The mechanisms by which metals can have long term or delayed effects on brain function are not well understood. In the nervous system, and throughout the body, cells communicate with and regulate the activity of nearby cells by releasing extracellular vesicles (EVs) containing signaling molecules like microRNAs (miRNA), which can influence gene expression in target cells. Project 2 investigates the hypothesis that metal exposures in early life alter EV miRNAs in the brain and that these changes affect the functioning of neural cells resulting in accelerated cognitive aging later in life.
Our Goals
The aim of Project 2 is to determine the functional role of selected EV miRNAs (based on blood samples from the Project 1 EV biomarker studies) (1) in cultured neural and neuroglial cells and (2) on cognitive function in mice, both alone and in the context of environmental exposures to metal toxicants.
Our Approach
Microglial cells in the brain play an important role in responding to environmental insults including exposure to lead and arsenic.

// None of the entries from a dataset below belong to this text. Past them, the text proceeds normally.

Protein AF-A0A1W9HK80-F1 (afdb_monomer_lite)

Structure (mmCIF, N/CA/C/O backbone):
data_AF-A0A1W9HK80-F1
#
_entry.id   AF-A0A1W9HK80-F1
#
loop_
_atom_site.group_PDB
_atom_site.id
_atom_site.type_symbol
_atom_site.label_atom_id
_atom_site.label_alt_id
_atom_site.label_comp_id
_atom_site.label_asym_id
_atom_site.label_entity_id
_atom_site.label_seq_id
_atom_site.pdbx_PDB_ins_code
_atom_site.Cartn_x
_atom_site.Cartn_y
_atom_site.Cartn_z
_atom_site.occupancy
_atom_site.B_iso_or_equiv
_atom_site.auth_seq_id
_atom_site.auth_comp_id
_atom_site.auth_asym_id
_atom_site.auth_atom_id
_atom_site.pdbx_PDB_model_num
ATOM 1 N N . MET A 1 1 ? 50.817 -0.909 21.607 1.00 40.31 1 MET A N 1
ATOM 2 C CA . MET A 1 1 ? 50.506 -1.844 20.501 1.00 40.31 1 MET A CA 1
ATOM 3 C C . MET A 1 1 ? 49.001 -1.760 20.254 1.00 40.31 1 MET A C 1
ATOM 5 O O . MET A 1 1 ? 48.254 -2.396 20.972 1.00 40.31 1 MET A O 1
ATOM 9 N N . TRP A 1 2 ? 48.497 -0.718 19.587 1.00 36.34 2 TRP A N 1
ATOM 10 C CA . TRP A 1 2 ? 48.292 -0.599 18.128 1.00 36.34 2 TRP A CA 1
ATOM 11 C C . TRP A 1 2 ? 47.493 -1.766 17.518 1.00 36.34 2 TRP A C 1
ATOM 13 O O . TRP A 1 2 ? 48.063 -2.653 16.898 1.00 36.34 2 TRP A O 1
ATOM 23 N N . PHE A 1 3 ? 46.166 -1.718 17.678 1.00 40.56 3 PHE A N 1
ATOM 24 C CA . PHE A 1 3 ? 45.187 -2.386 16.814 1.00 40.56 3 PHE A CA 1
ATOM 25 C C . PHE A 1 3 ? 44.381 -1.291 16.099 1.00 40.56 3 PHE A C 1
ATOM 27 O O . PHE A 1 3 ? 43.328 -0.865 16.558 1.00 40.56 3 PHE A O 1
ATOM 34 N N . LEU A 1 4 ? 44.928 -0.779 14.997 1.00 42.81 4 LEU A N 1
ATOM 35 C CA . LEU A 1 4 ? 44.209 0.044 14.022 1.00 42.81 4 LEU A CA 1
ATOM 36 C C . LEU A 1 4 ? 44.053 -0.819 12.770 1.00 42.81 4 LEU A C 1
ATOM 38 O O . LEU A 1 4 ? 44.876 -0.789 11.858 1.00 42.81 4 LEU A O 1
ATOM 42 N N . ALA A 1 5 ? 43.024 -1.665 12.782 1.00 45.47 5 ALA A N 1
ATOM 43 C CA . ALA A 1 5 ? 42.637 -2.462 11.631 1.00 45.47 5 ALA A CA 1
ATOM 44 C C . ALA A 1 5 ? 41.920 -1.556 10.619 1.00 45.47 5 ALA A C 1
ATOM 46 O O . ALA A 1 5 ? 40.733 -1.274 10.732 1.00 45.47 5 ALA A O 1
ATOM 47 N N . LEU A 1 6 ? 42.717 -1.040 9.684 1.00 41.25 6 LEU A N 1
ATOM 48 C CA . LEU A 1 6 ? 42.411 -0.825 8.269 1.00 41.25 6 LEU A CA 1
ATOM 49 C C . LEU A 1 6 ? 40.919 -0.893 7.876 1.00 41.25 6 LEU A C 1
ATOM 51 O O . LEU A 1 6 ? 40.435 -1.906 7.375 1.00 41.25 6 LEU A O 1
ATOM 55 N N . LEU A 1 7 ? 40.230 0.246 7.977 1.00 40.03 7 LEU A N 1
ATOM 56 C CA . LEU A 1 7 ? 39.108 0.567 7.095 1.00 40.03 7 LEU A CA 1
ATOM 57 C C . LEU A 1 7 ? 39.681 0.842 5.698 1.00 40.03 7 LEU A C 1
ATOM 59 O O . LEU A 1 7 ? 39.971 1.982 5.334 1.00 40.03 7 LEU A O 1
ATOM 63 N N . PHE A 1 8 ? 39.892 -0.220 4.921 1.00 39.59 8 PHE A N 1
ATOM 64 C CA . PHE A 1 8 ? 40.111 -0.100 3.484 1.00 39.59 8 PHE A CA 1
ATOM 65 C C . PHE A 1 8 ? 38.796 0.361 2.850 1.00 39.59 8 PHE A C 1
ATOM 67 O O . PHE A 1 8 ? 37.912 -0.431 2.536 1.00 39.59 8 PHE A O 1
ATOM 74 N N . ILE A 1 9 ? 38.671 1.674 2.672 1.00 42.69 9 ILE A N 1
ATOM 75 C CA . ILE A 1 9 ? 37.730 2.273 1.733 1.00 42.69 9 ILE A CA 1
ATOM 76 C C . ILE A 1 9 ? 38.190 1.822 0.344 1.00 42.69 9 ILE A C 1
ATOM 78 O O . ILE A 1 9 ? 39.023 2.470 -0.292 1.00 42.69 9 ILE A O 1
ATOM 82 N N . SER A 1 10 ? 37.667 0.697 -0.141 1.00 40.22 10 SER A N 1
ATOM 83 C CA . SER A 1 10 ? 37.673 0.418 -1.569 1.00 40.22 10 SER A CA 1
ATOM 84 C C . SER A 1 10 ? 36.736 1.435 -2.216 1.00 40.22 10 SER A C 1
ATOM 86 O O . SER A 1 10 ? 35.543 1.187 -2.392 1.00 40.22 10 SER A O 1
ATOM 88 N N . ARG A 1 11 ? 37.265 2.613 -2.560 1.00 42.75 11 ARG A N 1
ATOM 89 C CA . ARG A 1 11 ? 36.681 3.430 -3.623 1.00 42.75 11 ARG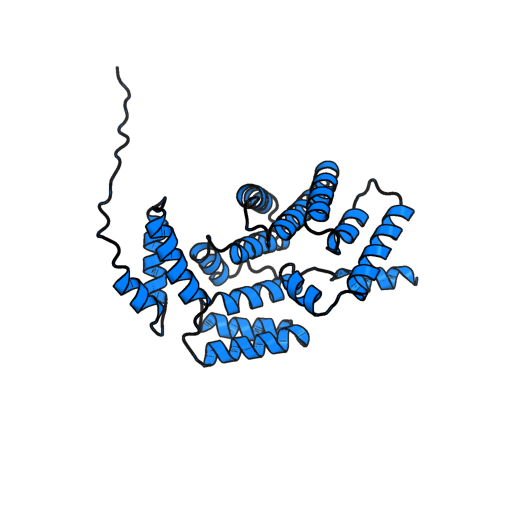 A CA 1
ATOM 90 C C . ARG A 1 11 ? 36.827 2.607 -4.894 1.00 42.75 11 ARG A C 1
ATOM 92 O O . ARG A 1 11 ? 37.811 2.739 -5.615 1.00 42.75 11 ARG A O 1
ATOM 99 N N . VAL A 1 12 ? 35.872 1.712 -5.130 1.00 42.25 12 VAL A N 1
ATOM 100 C CA . VAL A 1 12 ? 35.634 1.179 -6.463 1.00 42.25 12 VAL A CA 1
ATOM 101 C C . VAL A 1 12 ? 35.349 2.415 -7.301 1.00 42.25 12 VAL A C 1
ATOM 103 O O . VAL A 1 12 ? 34.335 3.086 -7.114 1.00 42.25 12 VAL A O 1
ATOM 106 N N . THR A 1 13 ? 36.304 2.798 -8.141 1.00 45.12 13 THR A N 1
ATOM 107 C CA . THR A 1 13 ? 36.114 3.839 -9.144 1.00 45.12 13 THR A CA 1
ATOM 108 C C . THR A 1 13 ? 35.144 3.273 -10.165 1.00 45.12 13 THR A C 1
ATOM 110 O O . THR A 1 13 ? 35.548 2.701 -11.176 1.00 45.12 13 THR A O 1
ATOM 113 N N . PHE A 1 14 ? 33.856 3.349 -9.848 1.00 53.19 14 PHE A N 1
ATOM 114 C CA . PHE A 1 14 ? 32.804 3.074 -10.803 1.00 53.19 14 PHE A CA 1
ATOM 115 C C . PHE A 1 14 ? 32.976 4.059 -11.956 1.00 53.19 14 PHE A C 1
ATOM 117 O O . PHE A 1 14 ? 33.056 5.273 -11.749 1.00 53.19 14 PHE A O 1
ATOM 124 N N . GLY A 1 15 ? 33.094 3.518 -13.171 1.00 62.09 15 GLY A N 1
ATOM 125 C CA . GLY A 1 15 ? 33.056 4.321 -14.386 1.00 62.09 15 GLY A CA 1
ATOM 126 C C . GLY A 1 15 ? 31.828 5.225 -14.344 1.00 62.09 15 GLY A C 1
ATOM 127 O O . GLY A 1 15 ? 30.773 4.816 -13.857 1.00 62.09 15 GLY A O 1
ATOM 128 N N . ALA A 1 16 ? 31.981 6.472 -14.790 1.00 74.56 16 ALA A N 1
ATOM 129 C CA . ALA A 1 16 ? 30.900 7.449 -14.776 1.00 74.56 16 ALA A CA 1
ATOM 130 C C . ALA A 1 16 ? 29.609 6.830 -15.345 1.00 74.56 16 ALA A C 1
ATOM 132 O O . ALA A 1 16 ? 29.616 6.307 -16.461 1.00 74.56 16 ALA A O 1
ATOM 133 N N . ILE A 1 17 ? 28.515 6.873 -14.574 1.00 82.75 17 ILE A N 1
ATOM 134 C CA . ILE A 1 17 ? 27.217 6.345 -15.013 1.00 82.75 17 ILE A CA 1
ATOM 135 C C . ILE A 1 17 ? 26.825 7.057 -16.312 1.00 82.75 17 ILE A C 1
ATOM 137 O O . ILE A 1 17 ? 26.674 8.282 -16.346 1.00 82.75 17 ILE A O 1
ATOM 141 N N . ASN A 1 18 ? 26.644 6.288 -17.386 1.00 89.44 18 ASN A N 1
ATOM 142 C CA . ASN A 1 18 ? 26.189 6.817 -18.665 1.00 89.44 18 ASN A CA 1
ATOM 143 C C . ASN A 1 18 ? 24.665 7.009 -18.641 1.00 89.44 18 ASN A C 1
ATOM 145 O O . ASN A 1 18 ? 23.892 6.151 -19.067 1.00 89.44 18 ASN A O 1
ATOM 149 N N . TRP A 1 19 ? 24.230 8.156 -18.120 1.00 87.25 19 TRP A N 1
ATOM 150 C CA . TRP A 1 19 ? 22.811 8.499 -17.992 1.00 87.25 19 TRP A CA 1
ATOM 151 C C . TRP A 1 19 ? 22.069 8.546 -19.328 1.00 87.25 19 TRP A C 1
ATOM 153 O O . TRP A 1 19 ? 20.884 8.230 -19.369 1.00 87.25 19 TRP A O 1
ATOM 163 N N . THR A 1 20 ? 22.750 8.909 -20.417 1.00 88.00 20 THR A N 1
ATOM 164 C CA . THR A 1 20 ? 22.161 8.922 -21.763 1.00 88.00 20 THR A CA 1
ATOM 165 C C . THR A 1 20 ? 21.836 7.509 -22.225 1.00 88.00 20 THR A C 1
ATOM 167 O O . THR A 1 20 ? 20.741 7.256 -22.718 1.00 88.00 20 THR A O 1
ATOM 170 N N . GLU A 1 21 ? 22.766 6.574 -22.031 1.00 89.50 21 GLU A N 1
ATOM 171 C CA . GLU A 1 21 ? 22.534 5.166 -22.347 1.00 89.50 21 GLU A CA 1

Our project uses cultured microglial cells to study the impact of metal exposures on EV content and function. In particular, we are examining the effects of exposure to individual metals (lead, arsenic, manganese or cadmium) as well as to “real-world” metal mixtures (from pre- and post-remediation water samples collected by our Community Engagement Core at the San Luis Valley Superfund site) on the secretion of microglial EV miRNAs. Results of these studies will inform and complement additional studies using human plasma EV miRNA from subjects in Project 1. In addition, we will determine the effects of metal exposures on brain organoid formation and on neural stem cell proliferation and differentiation, as well as on cognitive function in mice.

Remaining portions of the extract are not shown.